During this period of multilateralisation, the state’s primary role was to set policy directions and to authorise services provided by a range of government agencies and other providers (Mazerolle and Ransley 2005). In reality, however, most services remained firmly anchored around state providers (Crawford 2006). In policing, this regulatory environment gave rise to initiatives such as third-party policing, where public police convince or coerce third parties to use their legal levers to take an active role in crime prevention (see Mazerolle and Ransley 2005, 2006), with the role of police still central. In corrections, the complex regulatory environment of the neoliberal era led to initiatives such as the establishment of sex offender registries and the use of firearms registries as a means for monitoring and controlling activities of re-entrants into the community post-incarceration (see Braga 2008).

As the twenty-first century has progressed, the roles and responsibilities of criminal justice have become even more complicated. Increasingly, government is described as marketised (Lippert and Walby 2014; Loader and Walker 2007; Maguire 2012; Whitehead 2015). This is characterised by the domination of market logics and disciplines (Loader and Walker 2007) including a focus on contracting out of services. This has not only reduced public expenditure (Dean 2014) but has also harnessed resources and skills from other sectors. Doing more with less became especially important after the GFC of 2007–2009 when many countries significantly cut funding to criminal justice services. In the UK, for example, police budgets were cut by 20 per cent from 2010 to 2015 (Millie 2014), and similar reductions were seen in many US jurisdictions (Sherman 2011). The Australian and New Zealand economies were less affected by the crisis, and impacts on criminal justice agencies have been less severe. Nevertheless, criminal justice services have been affected by other drivers of marketisation such as a focus on improving outcomes (Sherman 2013), ensuring value for money, and increasing community responsibility for solving social problems (Maguire 2012).

As with neoliberalism, a key driver of marketisation is the notion that services can be provided more cost-effectively outside of the public sector. Additionally, contracting non-government providers is seen as a way of transferring risks away from the state, including financial investment risks and non-performance risks (Whitehead 2015). The reforms to government services of the 1980s and 1990s had boosted the requirements for governments to be accountable for their expenditure of public funds, to show that they were spent both efficiently and effectively. Yet, governments have struggled to show effective outcomes, despite rising expenditures on education, health, and criminal justice. Increasingly, the problem has come to be seen in terms of how and by whom services are delivered. Government services are seen as monolithic, bureaucratic, inflexible, and centralised, unable to adapt to local and specialised needs. Opening up service provision to the market is seen as a way of overcoming these problems. But the objective is not just to save money, but also to achieve more effective outcomes, better suited to local communities and problems.
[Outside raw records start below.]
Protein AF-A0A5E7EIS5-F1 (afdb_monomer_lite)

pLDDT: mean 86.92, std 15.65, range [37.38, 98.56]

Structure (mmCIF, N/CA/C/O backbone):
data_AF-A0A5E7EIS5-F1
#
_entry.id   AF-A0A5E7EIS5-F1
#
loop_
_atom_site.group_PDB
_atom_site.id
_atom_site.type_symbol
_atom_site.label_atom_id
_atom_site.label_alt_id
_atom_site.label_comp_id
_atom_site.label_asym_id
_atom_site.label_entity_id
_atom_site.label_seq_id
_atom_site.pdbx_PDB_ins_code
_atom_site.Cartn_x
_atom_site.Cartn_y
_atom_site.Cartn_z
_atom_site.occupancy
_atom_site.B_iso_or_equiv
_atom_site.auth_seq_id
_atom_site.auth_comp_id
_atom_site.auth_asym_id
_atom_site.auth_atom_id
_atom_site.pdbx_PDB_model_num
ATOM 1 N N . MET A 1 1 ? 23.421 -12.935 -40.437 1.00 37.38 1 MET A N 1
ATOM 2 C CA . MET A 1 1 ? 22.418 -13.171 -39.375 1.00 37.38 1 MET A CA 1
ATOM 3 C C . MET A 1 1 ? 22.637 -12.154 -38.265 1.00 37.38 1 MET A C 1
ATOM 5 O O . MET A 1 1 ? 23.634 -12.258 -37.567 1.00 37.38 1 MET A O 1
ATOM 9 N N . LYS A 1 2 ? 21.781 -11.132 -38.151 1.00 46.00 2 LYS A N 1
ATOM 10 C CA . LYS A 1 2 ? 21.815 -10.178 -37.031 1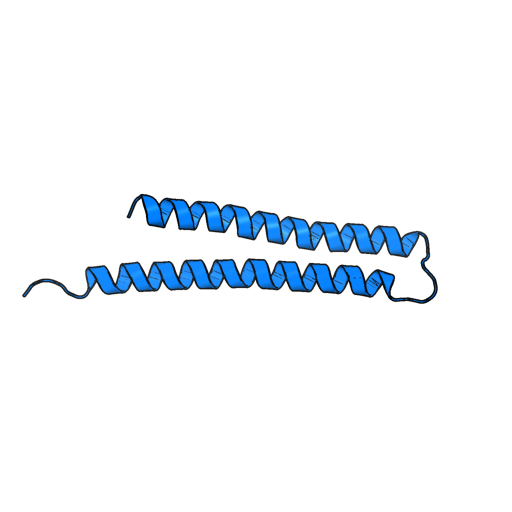.00 46.00 2 LYS A CA 1
ATOM 11 C C . LYS A 1 2 ? 20.777 -10.616 -35.994 1.00 46.00 2 LYS A C 1
ATOM 13 O O . LYS A 1 2 ? 19.660 -10.983 -36.342 1.00 46.00 2 LYS A O 1
ATOM 18 N N . THR A 1 3 ? 21.207 -10.676 -34.745 1.00 47.28 3 THR A N 1
ATOM 19 C CA . THR A 1 3 ? 20.554 -11.269 -33.576 1.00 47.28 3 THR A CA 1
ATOM 20 C C . THR A 1 3 ? 19.270 -10.531 -33.177 1.00 47.28 3 THR A C 1
ATOM 22 O O . THR A 1 3 ? 19.309 -9.502 -32.517 1.00 47.28 3 THR A O 1
ATOM 25 N N . ILE A 1 4 ? 18.112 -11.099 -33.529 1.00 55.66 4 ILE A N 1
ATOM 26 C CA . ILE A 1 4 ? 16.771 -10.616 -33.126 1.00 55.66 4 ILE A CA 1
ATOM 27 C C . ILE A 1 4 ? 16.471 -10.931 -31.641 1.00 55.66 4 ILE A C 1
ATOM 29 O O . ILE A 1 4 ? 15.599 -10.325 -31.024 1.00 55.66 4 ILE A O 1
ATOM 33 N N . HIS A 1 5 ? 17.226 -11.847 -31.028 1.00 51.66 5 HIS A N 1
ATOM 34 C CA . HIS A 1 5 ? 16.948 -12.360 -29.684 1.00 51.66 5 HIS A CA 1
ATOM 35 C C . HIS A 1 5 ? 17.260 -11.378 -28.538 1.00 51.66 5 HIS A C 1
ATOM 37 O O . HIS A 1 5 ? 16.681 -11.534 -27.474 1.00 51.66 5 HIS A O 1
ATOM 43 N N . SER A 1 6 ? 18.115 -10.365 -28.742 1.00 52.78 6 SER A N 1
ATOM 44 C CA . SER A 1 6 ? 18.588 -9.476 -27.658 1.00 52.78 6 SER A CA 1
ATOM 45 C C . SER A 1 6 ? 17.595 -8.362 -27.281 1.00 52.78 6 SER A C 1
ATOM 47 O O . SER A 1 6 ? 17.455 -8.008 -26.117 1.00 52.78 6 SER A O 1
ATOM 49 N N . ALA A 1 7 ? 16.853 -7.819 -28.253 1.00 53.78 7 ALA A N 1
ATOM 50 C CA . ALA A 1 7 ? 15.885 -6.745 -27.995 1.00 53.78 7 ALA A CA 1
ATOM 51 C C . ALA A 1 7 ? 14.556 -7.264 -27.409 1.00 53.78 7 ALA A C 1
ATOM 53 O O . ALA A 1 7 ? 13.869 -6.559 -26.673 1.00 53.78 7 ALA A O 1
ATOM 54 N N . ARG A 1 8 ? 14.191 -8.516 -27.721 1.00 56.47 8 ARG A N 1
ATOM 55 C CA . ARG A 1 8 ? 12.929 -9.133 -27.280 1.00 56.47 8 ARG A CA 1
ATOM 56 C C . ARG A 1 8 ? 12.954 -9.515 -25.796 1.00 56.47 8 ARG A C 1
ATOM 58 O O . ARG A 1 8 ? 11.939 -9.392 -25.122 1.00 56.47 8 ARG A O 1
ATOM 65 N N . THR A 1 9 ? 14.115 -9.925 -25.290 1.00 61.12 9 THR A N 1
ATOM 66 C CA . THR A 1 9 ? 14.347 -10.235 -23.871 1.00 61.12 9 THR A CA 1
ATOM 67 C C . THR A 1 9 ? 14.394 -8.986 -22.993 1.00 61.12 9 THR A C 1
ATOM 69 O O . THR A 1 9 ? 13.882 -9.026 -21.878 1.00 61.12 9 THR A O 1
ATOM 72 N N . GLY A 1 10 ? 14.929 -7.865 -23.492 1.00 65.69 10 GLY A N 1
ATOM 73 C CA . GLY A 1 10 ? 14.918 -6.588 -22.765 1.00 65.69 10 GLY A CA 1
ATOM 74 C C . GLY A 1 10 ? 13.504 -6.048 -22.516 1.00 65.69 10 GLY A C 1
ATOM 75 O O . GLY A 1 10 ? 13.179 -5.659 -21.396 1.00 65.69 10 GLY A O 1
ATOM 76 N N . ASN A 1 11 ? 12.633 -6.101 -23.531 1.00 70.50 11 ASN A N 1
ATOM 77 C CA . ASN A 1 11 ? 11.238 -5.666 -23.392 1.00 70.50 11 ASN A CA 1
ATOM 78 C C . ASN A 1 11 ? 10.411 -6.591 -22.487 1.00 70.50 11 ASN A C 1
ATOM 80 O O . ASN A 1 11 ? 9.667 -6.093 -21.651 1.00 70.50 11 ASN A O 1
ATOM 84 N N . ALA A 1 12 ? 10.579 -7.914 -22.590 1.00 75.50 12 ALA A N 1
ATOM 85 C CA . ALA A 1 12 ? 9.871 -8.855 -21.718 1.00 75.50 12 ALA A CA 1
ATOM 86 C C . ALA A 1 12 ? 10.245 -8.667 -20.235 1.00 75.50 12 ALA A C 1
ATOM 88 O O . ALA A 1 12 ? 9.368 -8.624 -19.378 1.00 75.50 12 ALA A O 1
ATOM 89 N N . CYS A 1 13 ? 11.534 -8.458 -19.941 1.00 83.25 13 CYS A N 1
ATOM 90 C CA . CYS A 1 13 ? 12.000 -8.160 -18.586 1.00 83.25 13 CYS A CA 1
ATOM 91 C C . CYS A 1 13 ? 11.355 -6.875 -18.036 1.00 83.25 13 CYS A C 1
ATOM 93 O O . CYS A 1 13 ? 10.887 -6.844 -16.901 1.00 83.25 13 CYS A O 1
ATOM 95 N N . ARG A 1 14 ? 11.251 -5.827 -18.863 1.00 86.06 14 ARG A N 1
ATOM 96 C CA . ARG A 1 14 ? 10.587 -4.569 -18.492 1.00 86.06 14 ARG A CA 1
ATOM 97 C C . ARG A 1 14 ? 9.095 -4.752 -18.206 1.00 86.06 14 ARG A C 1
ATOM 99 O O . ARG A 1 14 ? 8.608 -4.219 -17.211 1.00 86.06 14 ARG A O 1
ATOM 106 N N . ASP A 1 15 ? 8.376 -5.470 -19.061 1.00 91.38 15 ASP A N 1
ATOM 107 C CA . ASP A 1 15 ? 6.938 -5.694 -18.884 1.00 91.38 15 ASP A CA 1
ATOM 108 C C . ASP A 1 15 ? 6.655 -6.495 -17.605 1.00 91.38 15 ASP A C 1
ATOM 110 O O . ASP A 1 15 ? 5.702 -6.205 -16.881 1.00 91.38 15 ASP A O 1
ATOM 114 N N . GLU A 1 16 ? 7.523 -7.450 -17.266 1.00 92.94 16 GLU A N 1
ATOM 115 C CA . GLU A 1 16 ? 7.443 -8.188 -16.007 1.00 92.94 16 GLU A CA 1
ATOM 116 C C . GLU A 1 16 ? 7.687 -7.308 -14.774 1.00 92.94 16 GLU A C 1
ATOM 118 O O . GLU A 1 16 ? 6.995 -7.478 -13.767 1.00 92.94 16 GLU A O 1
ATOM 123 N N . GLU A 1 17 ? 8.641 -6.373 -14.832 1.00 94.25 17 GLU A N 1
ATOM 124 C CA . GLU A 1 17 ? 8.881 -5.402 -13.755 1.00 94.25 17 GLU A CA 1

If cost efficiency was the driving force of neoliberal reforms in the late twentieth century, more outcome effectiveness is the distinctive force driving marketisation in the twenty-first century.

The rise of the evidence-based movement around the turn of the century linked neatly into the marketisation of criminal justice interventions and demand for effective outcomes. The US-commissioned What Works in Crime Prevention report (Sherman et al. 1997)—also known as the University of Maryland Report—and the subsequent establishment of the international Campbell Collaboration in 2000 (Farrington and Petrosino 2001) were foundational events that increased a loud call for evidence-based crime and justice. At the same time, the Coalition for Evidence-Based Policy was established as a non-profit, non-partisan organisation that sought to increase government effectiveness through the use of rigorous evidence about what works in social policy, including education, poverty reduction, and crime prevention. The Crime and Justice Coordinating Group (CJCG) of the Campbell Collaboration was held up as an exemplar of the Coalition, overseeing “the preparation, maintenance and accessibility of systematic reviews of research [to synthesise] the effects of criminological and criminal justice interventions … designed to prevent or reduce crime or delinquency” (Farrington and Petrosino 2001, 39). More recently, the UK-funded What Works Centre for Crime Reduction (College of Policing 2016) and the worldwide network of societies for evidence-based policing—including the Australia and New Zealand Society of Evidence-Based Policing—advance the marketisation of effective crime and justice interventions through their advocacy of scientific evidence guiding crime reduction practice.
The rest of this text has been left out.